Did you know that the typical parallel parking space-sized streetside bio-retention cell can infiltrate 1,200 gallons of water per hour on average? This is an impressive data point to consider. Moreover, within the first hour of rainfall, the first flush of stormwater carries most pollutants and suspended solids from roadway surfaces. A reasonable accommodation of multiple streetside bio-retention cells can capture the first inch of rainfall, scrub pollutants, and infiltrate point-source runoff.

Shoot your shot when given the chance.

In 2015, I was fortunate enough to be part of a team of landscape architects, planners, and civil engineers tasked with developing a Downtown Redevelopment Plan for the City of Clermont, Florida. Our goal was to identify sites for redevelopment opportunities in the downtown area, but there were few traditional infill sites available.
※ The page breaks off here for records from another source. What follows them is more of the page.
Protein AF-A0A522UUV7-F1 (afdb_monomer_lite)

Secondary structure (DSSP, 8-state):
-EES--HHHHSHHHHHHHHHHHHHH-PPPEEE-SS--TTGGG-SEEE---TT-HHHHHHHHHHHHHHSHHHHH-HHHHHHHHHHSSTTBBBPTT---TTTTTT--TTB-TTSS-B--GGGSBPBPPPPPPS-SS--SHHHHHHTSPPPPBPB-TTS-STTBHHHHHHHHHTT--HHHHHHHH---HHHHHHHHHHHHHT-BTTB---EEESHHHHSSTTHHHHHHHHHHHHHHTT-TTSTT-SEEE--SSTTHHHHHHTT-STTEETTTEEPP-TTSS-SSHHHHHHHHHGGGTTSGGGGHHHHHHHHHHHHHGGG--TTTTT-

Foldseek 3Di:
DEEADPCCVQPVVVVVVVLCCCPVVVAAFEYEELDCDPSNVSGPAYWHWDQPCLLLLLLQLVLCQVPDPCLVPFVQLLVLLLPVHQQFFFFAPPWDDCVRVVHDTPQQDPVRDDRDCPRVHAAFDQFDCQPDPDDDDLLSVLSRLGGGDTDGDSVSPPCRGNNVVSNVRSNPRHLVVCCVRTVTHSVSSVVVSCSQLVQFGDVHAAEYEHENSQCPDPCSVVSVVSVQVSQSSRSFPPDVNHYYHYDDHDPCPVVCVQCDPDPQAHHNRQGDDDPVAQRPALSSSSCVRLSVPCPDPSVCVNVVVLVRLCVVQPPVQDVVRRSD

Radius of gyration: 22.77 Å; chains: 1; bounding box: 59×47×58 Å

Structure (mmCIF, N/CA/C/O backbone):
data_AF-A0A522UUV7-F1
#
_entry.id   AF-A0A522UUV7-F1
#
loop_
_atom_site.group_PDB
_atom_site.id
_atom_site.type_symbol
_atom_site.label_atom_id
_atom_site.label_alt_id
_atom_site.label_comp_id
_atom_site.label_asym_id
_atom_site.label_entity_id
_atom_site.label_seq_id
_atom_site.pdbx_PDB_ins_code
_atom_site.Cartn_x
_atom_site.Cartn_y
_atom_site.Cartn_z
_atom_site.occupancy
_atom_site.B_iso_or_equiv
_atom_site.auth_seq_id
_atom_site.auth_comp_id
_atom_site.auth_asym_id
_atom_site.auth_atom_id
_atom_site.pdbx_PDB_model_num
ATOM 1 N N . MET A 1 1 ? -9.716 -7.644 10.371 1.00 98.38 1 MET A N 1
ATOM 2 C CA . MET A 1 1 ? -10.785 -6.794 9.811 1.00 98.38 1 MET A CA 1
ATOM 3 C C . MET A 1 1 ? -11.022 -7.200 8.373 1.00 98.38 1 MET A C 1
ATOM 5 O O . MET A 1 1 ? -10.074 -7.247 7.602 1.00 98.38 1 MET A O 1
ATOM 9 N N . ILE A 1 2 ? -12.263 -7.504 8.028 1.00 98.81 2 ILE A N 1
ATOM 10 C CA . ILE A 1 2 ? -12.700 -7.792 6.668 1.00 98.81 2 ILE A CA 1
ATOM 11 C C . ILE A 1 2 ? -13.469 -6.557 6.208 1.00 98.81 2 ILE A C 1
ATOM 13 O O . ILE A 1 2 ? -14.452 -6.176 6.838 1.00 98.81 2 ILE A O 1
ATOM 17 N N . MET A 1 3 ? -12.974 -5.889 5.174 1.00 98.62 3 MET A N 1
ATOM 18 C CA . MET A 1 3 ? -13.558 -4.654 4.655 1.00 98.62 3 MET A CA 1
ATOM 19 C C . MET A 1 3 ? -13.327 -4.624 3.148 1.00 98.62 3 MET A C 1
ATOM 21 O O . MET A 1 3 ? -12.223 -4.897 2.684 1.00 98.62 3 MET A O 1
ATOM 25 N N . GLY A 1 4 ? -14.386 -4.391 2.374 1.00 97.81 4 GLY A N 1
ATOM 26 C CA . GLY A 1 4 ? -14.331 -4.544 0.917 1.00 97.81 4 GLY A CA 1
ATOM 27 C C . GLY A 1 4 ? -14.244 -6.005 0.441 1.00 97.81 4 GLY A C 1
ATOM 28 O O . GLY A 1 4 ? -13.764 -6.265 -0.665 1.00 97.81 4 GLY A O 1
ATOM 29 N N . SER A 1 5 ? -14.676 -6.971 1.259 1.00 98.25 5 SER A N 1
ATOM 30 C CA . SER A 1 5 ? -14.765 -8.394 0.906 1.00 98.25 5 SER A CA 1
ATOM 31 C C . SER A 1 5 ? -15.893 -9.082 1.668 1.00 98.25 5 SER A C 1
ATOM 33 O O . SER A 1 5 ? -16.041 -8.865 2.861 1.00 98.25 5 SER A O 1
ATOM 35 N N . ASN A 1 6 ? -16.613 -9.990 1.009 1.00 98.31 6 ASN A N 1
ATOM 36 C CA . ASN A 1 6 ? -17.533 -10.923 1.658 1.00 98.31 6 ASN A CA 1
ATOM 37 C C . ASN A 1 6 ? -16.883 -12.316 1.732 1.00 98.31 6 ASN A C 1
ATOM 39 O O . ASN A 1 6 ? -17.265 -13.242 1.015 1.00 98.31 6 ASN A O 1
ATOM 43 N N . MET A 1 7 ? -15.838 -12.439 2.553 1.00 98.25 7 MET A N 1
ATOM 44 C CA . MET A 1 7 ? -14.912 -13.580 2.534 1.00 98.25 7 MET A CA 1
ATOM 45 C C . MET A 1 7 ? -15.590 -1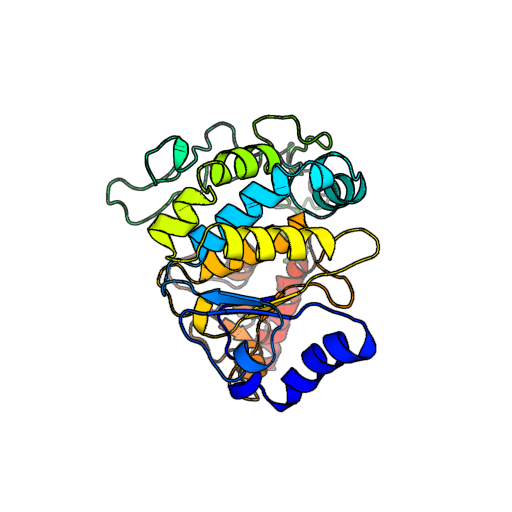4.939 2.769 1.00 98.25 7 MET A C 1
ATOM 47 O O . MET A 1 7 ? -15.192 -15.919 2.145 1.00 98.25 7 MET A O 1
ATOM 51 N N . ALA A 1 8 ? -16.621 -15.017 3.615 1.00 98.25 8 ALA A N 1
ATOM 52 C CA . ALA A 1 8 ? -17.334 -16.270 3.877 1.00 98.25 8 ALA A CA 1
ATOM 53 C C . ALA A 1 8 ? -18.101 -16.795 2.652 1.00 98.25 8 ALA A C 1
ATOM 55 O O . ALA A 1 8 ? -18.352 -17.992 2.559 1.00 98.25 8 ALA A O 1
ATOM 56 N N . GLU A 1 9 ? -18.469 -15.920 1.713 1.00 98.31 9 GLU A N 1
ATOM 57 C CA . GLU A 1 9 ? -19.187 -16.299 0.490 1.00 98.31 9 GLU A CA 1
ATOM 58 C C . GLU A 1 9 ? -18.250 -16.406 -0.712 1.00 98.31 9 GLU A C 1
ATOM 60 O O . GLU A 1 9 ? -18.365 -17.338 -1.503 1.00 98.31 9 GLU A O 1
ATOM 65 N N . CYS A 1 10 ? -17.298 -15.479 -0.839 1.00 98.19 10 CYS A N 1
ATOM 66 C CA . CYS A 1 10 ? -16.391 -15.416 -1.984 1.00 98.19 10 CYS A CA 1
ATOM 67 C C . CYS A 1 10 ? -15.156 -16.319 -1.830 1.00 98.19 10 CYS A C 1
ATOM 69 O O . CYS A 1 10 ? -14.586 -16.751 -2.829 1.00 98.19 10 CYS A O 1
ATOM 71 N N . HIS A 1 11 ? -14.750 -16.628 -0.594 1.00 98.38 11 HIS A N 1
ATOM 72 C CA . HIS A 1 11 ? -13.575 -17.448 -0.275 1.00 98.38 11 HIS A CA 1
ATOM 73 C C . HIS A 1 11 ? -13.861 -18.419 0.890 1.00 98.38 11 HIS A C 1
ATOM 75 O O . HIS A 1 11 ? -13.103 -18.451 1.866 1.00 98.38 11 HIS A O 1
ATOM 81 N N . PRO A 1 12 ? -14.930 -19.239 0.816 1.00 97.81 12 PRO A N 1
ATOM 82 C CA . PRO A 1 12 ? -15.471 -19.985 1.959 1.00 97.81 12 PRO A CA 1
ATOM 83 C C . PRO A 1 12 ? -14.457 -20.933 2.611 1.00 97.81 12 PRO A C 1
ATOM 85 O O . PRO A 1 12 ? -14.362 -21.007 3.834 1.00 97.81 12 PRO A O 1
ATOM 88 N N . VAL A 1 13 ? -13.639 -21.621 1.806 1.00 97.75 13 VAL A N 1
ATOM 89 C CA . VAL A 1 13 ? -12.601 -22.531 2.320 1.00 97.75 13 VAL A CA 1
ATOM 90 C C . VAL A 1 13 ? -11.506 -21.758 3.059 1.00 97.75 13 VAL A C 1
ATOM 92 O O . VAL A 1 13 ? -11.054 -22.188 4.120 1.00 97.75 13 VAL A O 1
ATOM 95 N N . ALA A 1 14 ? -11.105 -20.592 2.542 1.00 96.88 14 ALA A N 1
ATOM 96 C CA . ALA A 1 14 ? -10.114 -19.742 3.197 1.00 96.88 14 ALA A CA 1
ATOM 97 C C . ALA A 1 14 ? -10.662 -19.116 4.489 1.00 96.88 14 ALA A C 1
ATOM 99 O O . ALA A 1 14 ? -9.903 -18.912 5.436 1.00 96.88 14 ALA A O 1
ATOM 100 N N . PHE A 1 15 ? -11.975 -18.859 4.560 1.00 98.19 15 PHE A N 1
ATOM 101 C CA . PHE A 1 15 ? -12.633 -18.283 5.735 1.00 98.19 15 PHE A CA 1
ATOM 102 C C . PHE A 1 15 ? -12.566 -19.182 6.984 1.00 98.19 15 PHE A C 1
ATOM 104 O O . PHE A 1 15 ? -12.676 -18.693 8.110 1.00 98.19 15 PHE A O 1
ATOM 111 N N . ARG A 1 16 ? -12.253 -20.475 6.816 1.00 97.94 16 ARG A N 1
ATOM 112 C CA . ARG A 1 16 ? -11.898 -21.376 7.924 1.00 97.94 16 ARG A CA 1
ATOM 113 C C . ARG A 1 16 ? -10.781 -20.810 8.808 1.00 97.94 16 ARG A C 1
ATOM 115 O O . ARG A 1 16 ? -10.809 -21.022 10.016 1.00 97.94 16 ARG A O 1
ATOM 122 N N . TRP A 1 17 ? -9.796 -20.115 8.237 1.00 98.06 17 TRP A N 1
ATOM 123 C CA . TRP A 1 17 ? -8.628 -19.641 8.987 1.00 98.06 17 TRP A CA 1
ATOM 124 C C . TRP A 1 17 ? -8.921 -18.429 9.879 1.00 98.06 17 TRP A C 1
ATOM 126 O O . TRP A 1 17 ? -8.545 -18.484 11.048 1.00 98.06 17 TRP A O 1
ATOM 136 N N . PRO A 1 18 ? -9.643 -17.385 9.421 1.00 97.38 18 PRO A N 1
ATOM 137 C CA . PRO A 1 18 ? -10.198 -16.374 10.318 1.00 97.38 18 PRO A CA 1
ATOM 138 C C . PRO A 1 18 ? -11.053 -16.965 11.446 1.00 97.38 18 PRO A C 1
ATOM 140 O O . PRO A 1 18 ? -10.910 -16.546 12.592 1.00 97.38 18 PRO A O 1
ATOM 143 N N . LEU A 1 19 ? -11.895 -17.965 11.154 1.00 97.94 19 LEU A N 1
ATOM 144 C CA . LEU A 1 19 ? -12.699 -18.629 12.186 1.00 97.94 19 LEU A CA 1
ATOM 145 C C . LEU A 1 19 ? -11.832 -19.358 13.214 1.00 97.94 19 LEU A C 1
ATOM 147 O O . LEU A 1 19 ? -12.056 -19.181 14.404 1.00 97.94 19 LEU A O 1
ATOM 151 N N . LYS A 1 20 ? -10.806 -20.096 12.780 1.00 98.06 20 LYS A N 1
ATOM 152 C CA . LYS A 1 20 ? -9.832 -20.710 13.695 1.00 98.06 20 LYS A CA 1
ATOM 153 C C . LYS A 1 20 ? -9.074 -19.679 14.522 1.00 98.06 20 LYS A C 1
ATOM 155 O O . LYS A 1 20 ? -8.891 -19.871 15.715 1.00 98.06 20 LYS A O 1
ATOM 160 N N . ALA A 1 21 ? -8.668 -18.558 13.927 1.00 97.75 21 ALA A N 1
ATOM 161 C CA . ALA A 1 21 ? -8.039 -17.475 14.680 1.00 97.75 21 ALA A CA 1
ATOM 162 C C . ALA A 1 21 ? -8.967 -16.957 15.792 1.00 97.75 21 ALA A C 1
ATOM 164 O O . ALA A 1 21 ? -8.510 -16.678 16.900 1.00 97.75 21 ALA A O 1
ATOM 165 N N . LYS A 1 22 ? -10.274 -16.879 15.524 1.00 97.75 22 LYS A N 1
ATOM 166 C CA . LYS A 1 22 ? -11.284 -16.524 16.523 1.00 97.75 22 LYS A CA 1
ATOM 167 C C . LYS A 1 22 ? -11.455 -17.599 17.597 1.00 97.75 22 LYS A C 1
ATOM 169 O O . LYS A 1 22 ? -11.345 -17.280 18.776 1.00 97.75 22 LYS A O 1
ATOM 174 N N . THR A 1 23 ? -11.708 -18.850 17.216 1.00 97.75 23 THR A N 1
ATOM 175 C CA . THR A 1 23 ? -12.036 -19.928 18.166 1.00 97.75 23 THR A CA 1
ATOM 176 C C . THR A 1 23 ? -10.834 -20.420 18.961 1.00 97.75 23 THR A C 1
ATOM 178 O O . THR A 1 23 ? -10.958 -20.664 20.156 1.00 97.75 23 THR A O 1
ATOM 181 N N . ASP A 1 24 ? -9.675 -20.535 18.316 1.00 97.69 24 ASP A N 1
ATOM 182 C CA . ASP A 1 24 ? -8.499 -21.208 18.877 1.00 97.69 24 ASP A CA 1
ATOM 183 C C . ASP A 1 24 ? -7.522 -20.197 19.506 1.00 97.69 24 ASP A C 1
ATOM 185 O O . ASP A 1 24 ? -6.710 -20.554 20.360 1.00 97.69 24 ASP A O 1
ATOM 189 N N . HIS A 1 25 ? -7.588 -18.923 19.092 1.00 95.50 25 HIS A N 1
ATOM 190 C CA . HIS A 1 25 ? -6.643 -17.876 19.507 1.00 95.50 25 HIS A CA 1
ATOM 191 C C . HIS A 1 25 ? -7.305 -16.580 20.003 1.00 95.50 25 HIS A C 1
ATOM 193 O O . HIS A 1 25 ? -6.606 -15.611 20.303 1.00 95.50 25 HIS A O 1
ATOM 199 N N . GLY A 1 26 ? -8.638 -16.539 20.110 1.00 95.94 26 GLY A N 1
ATOM 200 C CA . GLY A 1 26 ? -9.368 -15.389 20.650 1.00 95.94 26 GLY A CA 1
ATOM 201 C C . GLY A 1 26 ? -9.288 -14.123 19.790 1.00 95.94 26 GLY A C 1
ATOM 202 O O . GLY A 1 26 ? -9.452 -13.018 20.311 1.00 95.94 26 GLY A O 1
ATOM 203 N N . ALA A 1 27 ? -9.000 -14.249 18.490 1.00 97.81 27 ALA A N 1
ATOM 204 C CA . ALA A 1 27 ? -8.993 -13.109 17.580 1.00 97.81 27 ALA A CA 1
ATOM 205 C C . ALA A 1 27 ? -10.402 -12.516 17.425 1.00 97.81 27 ALA A C 1
ATOM 207 O O . ALA A 1 27 ? -11.387 -13.242 17.308 1.00 97.81 27 ALA A O 1
ATOM 208 N N . VAL A 1 28 ? -10.489 -11.186 17.354 1.00 98.50 28 VAL A N 1
ATOM 209 C CA . VAL A 1 28 ? -11.756 -10.485 17.107 1.00 98.50 28 VAL A CA 1
ATOM 210 C C . VAL A 1 28 ? -11.970 -10.335 15.603 1.00 98.50 28 VAL A C 1
ATOM 212 O O . VAL A 1 28 ? -11.166 -9.702 14.908 1.00 98.50 28 VAL A O 1
ATOM 215 N N . LEU A 1 29 ? -13.067 -10.887 15.089 1.00 98.62 29 LEU A N 1
ATOM 216 C CA . LEU A 1 29 ? -13.462 -10.720 13.695 1.00 98.62 29 LEU A CA 1
ATOM 217 C C . LEU A 1 29 ? -14.374 -9.505 13.547 1.00 98.62 29 LEU A C 1
ATOM 219 O O . LEU A 1 29 ? -15.396 -9.372 14.214 1.00 98.62 29 LEU A O 1
ATOM 223 N N . MET A 1 30 ? -13.994 -8.616 12.637 1.00 98.75 30 MET A N 1
ATOM 224 C CA . MET A 1 30 ? -14.714 -7.379 12.346 1.00 98.75 30 MET A CA 1
ATOM 225 C C . MET A 1 30 ? -15.062 -7.356 10.867 1.00 98.75 30 MET A C 1
ATOM 227 O O . MET A 1 30 ? -14.160 -7.568 10.052 1.00 98.75 30 MET A O 1
ATOM 231 N N . HIS A 1 31 ? -16.316 -7.065 10.535 1.00 98.81 31 HIS A N 1
ATOM 232 C CA . HIS A 1 31 ? -16.785 -6.896 9.166 1.00 98.81 31 HIS A CA 1
ATOM 233 C C . HIS A 1 31 ? -17.298 -5.472 8.954 1.00 98.81 31 HIS A C 1
ATOM 235 O O . HIS A 1 31 ? -18.224 -5.035 9.636 1.00 98.81 31 HIS A O 1
ATOM 241 N N . VAL A 1 32 ? -16.690 -4.752 8.016 1.00 98.75 32 VAL A N 1
ATOM 242 C CA . VAL A 1 32 ? -17.105 -3.403 7.626 1.00 98.75 32 VAL A CA 1
ATOM 243 C C . VAL A 1 32 ? -17.665 -3.483 6.209 1.00 98.75 32 VAL A C 1
ATOM 245 O O . VAL A 1 32 ? -16.910 -3.621 5.246 1.00 98.75 32 VAL A O 1
ATOM 248 N N . ASP A 1 33 ? -18.993 -3.470 6.090 1.00 98.69 33 ASP A N 1
ATOM 249 C CA . ASP A 1 33 ? -19.709 -3.681 4.822 1.00 98.69 33 ASP A CA 1
ATOM 250 C C . ASP A 1 33 ? -21.064 -2.954 4.846 1.00 98.69 33 ASP A C 1
ATOM 252 O O . ASP A 1 33 ? -21.716 -2.929 5.899 1.00 98.69 33 ASP A O 1
ATOM 256 N N . PRO A 1 34 ? -21.527 -2.380 3.716 1.00 98.12 34 PRO A N 1
ATOM 257 C CA . PRO A 1 34 ? -22.858 -1.772 3.606 1.00 98.12 34 PRO A CA 1
ATOM 258 C C . PRO A 1 34 ? -24.014 -2.701 3.970 1.00 98.12 34 PRO A C 1
ATOM 260 O O . PRO A 1 34 ? -25.104 -2.226 4.295 1.00 98.12 34 PRO A O 1
ATOM 263 N N . ARG A 1 35 ? -23.802 -4.015 3.908 1.00 98.38 35 ARG A N 1
ATOM 264 C CA . ARG A 1 35 ? -24.815 -5.042 4.126 1.00 98.38 35 ARG A CA 1
ATOM 265 C C . ARG A 1 35 ? -24.440 -5.917 5.313 1.00 98.38 35 ARG A C 1
ATOM 267 O O . ARG A 1 35 ? -23.270 -6.145 5.619 1.00 98.38 35 ARG A O 1
ATOM 274 N N . PHE A 1 36 ? -25.458 -6.499 5.933 1.00 98.44 36 PHE A N 1
ATOM 275 C CA . PHE A 1 36 ? -25.266 -7.648 6.805 1.00 98.44 36 PHE A CA 1
ATOM 276 C C . PHE A 1 36 ? -25.234 -8.922 5.945 1.00 98.44 36 PHE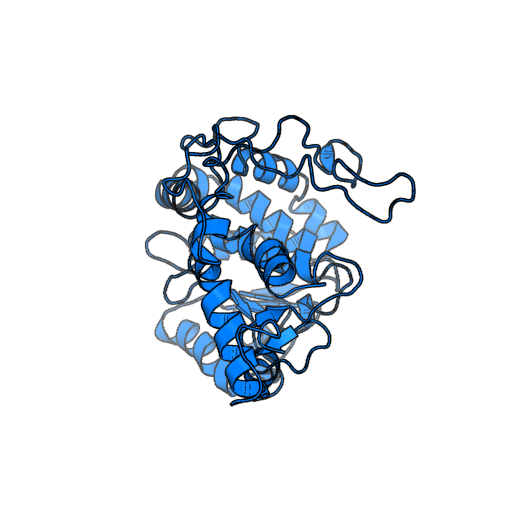 A C 1
ATOM 278 O O . PHE A 1 36 ? -26.208 -9.238 5.268 1.00 98.44 36 PHE A O 1
ATOM 285 N N . THR A 1 37 ? -24.102 -9.625 5.918 1.00 98.69 37 THR A N 1
ATOM 286 C CA . THR A 1 37 ? -23.849 -10.788 5.039 1.00 98.69 37 THR A CA 1
ATOM 287 C C . THR A 1 37 ? -23.601 -12.060 5.853 1.00 98.69 37 THR A C 1
ATOM 289 O O . THR A 1 37 ? -23.541 -12.014 7.085 1.00 98.69 37 THR A O 1
ATOM 292 N N . ARG A 1 38 ? -23.362 -13.202 5.187 1.00 98.44 38 ARG A N 1
ATOM 293 C CA . ARG A 1 38 ? -22.912 -14.424 5.883 1.00 98.44 38 ARG A CA 1
ATOM 294 C C . ARG A 1 38 ? -21.562 -14.235 6.584 1.00 98.44 38 ARG A C 1
ATOM 296 O O . ARG A 1 38 ? -21.332 -14.853 7.618 1.00 98.44 38 ARG A O 1
ATOM 303 N N . THR A 1 39 ? -20.699 -13.347 6.077 1.00 98.69 39 THR A N 1
ATOM 304 C CA . THR A 1 39 ? -19.472 -12.946 6.785 1.00 98.69 39 THR A CA 1
ATOM 305 C C . THR A 1 39 ? -19.808 -12.176 8.065 1.00 98.69 39 THR A C 1
ATOM 307 O O . THR A 1 39 ? -19.254 -12.488 9.119 1.00 98.69 39 THR A O 1
ATOM 310 N N . SER A 1 40 ? -20.749 -11.219 8.003 1.00 98.62 40 SER A N 1
ATOM 311 C CA . SER A 1 40 ? -21.187 -10.443 9.179 1.00 98.62 40 SER A CA 1
ATOM 312 C C . SER A 1 40 ? -21.730 -11.345 10.284 1.00 98.62 40 SER A C 1
ATOM 314 O O . SER A 1 40 ? -21.379 -11.151 11.441 1.00 98.62 40 SER A O 1
ATOM 316 N N . ALA A 1 41 ? -22.525 -12.358 9.922 1.00 98.44 41 ALA A N 1
ATOM 317 C CA . ALA A 1 41 ? -23.136 -13.297 10.864 1.00 98.44 41 ALA A CA 1
ATOM 318 C C . ALA A 1 41 ? -22.121 -14.081 11.718 1.00 98.44 41 ALA A C 1
ATOM 320 O O . ALA A 1 41 ? -22.476 -14.604 12.769 1.00 98.44 41 ALA A O 1
ATOM 321 N N . LEU A 1 42 ? -20.865 -14.169 11.269 1.00 98.19 42 LEU A N 1
ATOM 322 C CA . LEU A 1 42 ? -19.790 -14.894 11.950 1.00 98.19 42 LEU A CA 1
ATOM 323 C C . LEU A 1 42 ? -18.776 -13.957 12.638 1.00 98.19 42 LEU A C 1
ATOM 325 O O . LEU A 1 42 ? -17.895 -14.420 13.373 1.00 98.19 42 LEU A O 1
ATOM 329 N N . CYS A 1 43 ? -18.903 -12.644 12.430 1.00 98.56 43 CYS A N 1
ATOM 330 C CA . CYS A 1 43 ? -18.040 -11.621 13.015 1.00 98.56 43 CYS A CA 1
ATOM 331 C C . CYS A 1 43 ? -18.554 -11.138 14.378 1.00 98.56 43 CYS A C 1
ATOM 333 O O . CYS A 1 43 ? -19.749 -11.136 14.645 1.00 98.56 43 CYS A O 1
ATOM 335 N N . ASP A 1 44 ? -17.635 -10.709 15.241 1.00 98.56 44 ASP A N 1
ATOM 336 C CA . ASP A 1 44 ? -17.938 -10.140 16.564 1.00 98.56 44 ASP A CA 1
ATOM 337 C C . ASP A 1 44 ? -18.405 -8.683 16.472 1.00 98.56 44 ASP A C 1
ATOM 339 O O . ASP A 1 44 ? -19.120 -8.180 17.338 1.00 98.56 44 ASP A O 1
ATOM 343 N N . ILE A 1 45 ? -17.960 -7.984 15.425 1.00 98.50 45 ILE A N 1
ATOM 344 C CA . ILE A 1 45 ? -18.316 -6.595 15.149 1.00 98.50 45 ILE A CA 1
ATOM 345 C C . ILE A 1 45 ? -18.741 -6.496 13.688 1.00 98.50 45 ILE A C 1
ATOM 347 O O . ILE A 1 45 ? -17.981 -6.860 12.790 1.00 98.50 45 ILE A O 1
ATOM 351 N N . HIS A 1 46 ? -19.931 -5.952 13.451 1.00 98.44 46 HIS A N 1
ATOM 352 C CA . HIS A 1 46 ? -20.339 -5.448 12.143 1.00 98.44 46 HIS A CA 1
ATOM 353 C C . HIS A 1 46 ? -20.460 -3.928 12.228 1.00 98.44 46 HIS A C 1
ATOM 355 O O . HIS A 1 46 ? -21.161 -3.413 13.095 1.00 98.44 46 HIS A O 1
ATOM 361 N N . ALA A 1 47 ? -19.749 -3.221 11.354 1.00 98.25 47 ALA A N 1
ATOM 362 C CA . ALA A 1 47 ? -19.880 -1.779 11.195 1.00 98.25 47 ALA A CA 1
ATOM 363 C C . ALA A 1 47 ? -20.428 -1.501 9.795 1.00 98.25 47 ALA A C 1
ATOM 365 O O . ALA A 1 47 ? -19.771 -1.781 8.789 1.00 98.25 47 ALA A O 1
ATOM 366 N N . GLN A 1 48 ? -21.652 -0.984 9.726 1.00 97.31 48 GLN A N 1
ATOM 367 C CA . GLN A 1 48 ? -22.266 -0.646 8.450 1.00 97.31 48 GLN A CA 1
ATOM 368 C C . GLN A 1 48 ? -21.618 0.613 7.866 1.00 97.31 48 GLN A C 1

We came up with an innovative solution that involved removing many of the city’s typical stormwater retention ponds from downtown areas and redirecting the hard stormwater infrastructure to an engineered three-stage wetland stormwater treatment system. Not only did this approach meet the downtown area’s stormwater needs while freeing up infill sites, but it also created a 10-acre home for countless wildlife species, citywide events, and passive parkland.

Don’t be afraid to take risks and propose new ideas. Sometimes, the most unconventional solutions can lead to the greatest successes.


Ending with the beginning in mind.

Never stop being a landscape architect in the fullest sense of the definition. As stewards of the land, we are the original greenwashers. Low impact development and green infrastructure flow through our processes like a stormwater outfall through Pickerel Weed. Our understanding of natural systems and how we can intertwine our lives throughout is the value we bring to land development projects.

Policy will catch up, pipes will daylight, and water resources will reinvigorate our land. In the meantime, throw down some trash paper and give ‘em hell. We’re already there.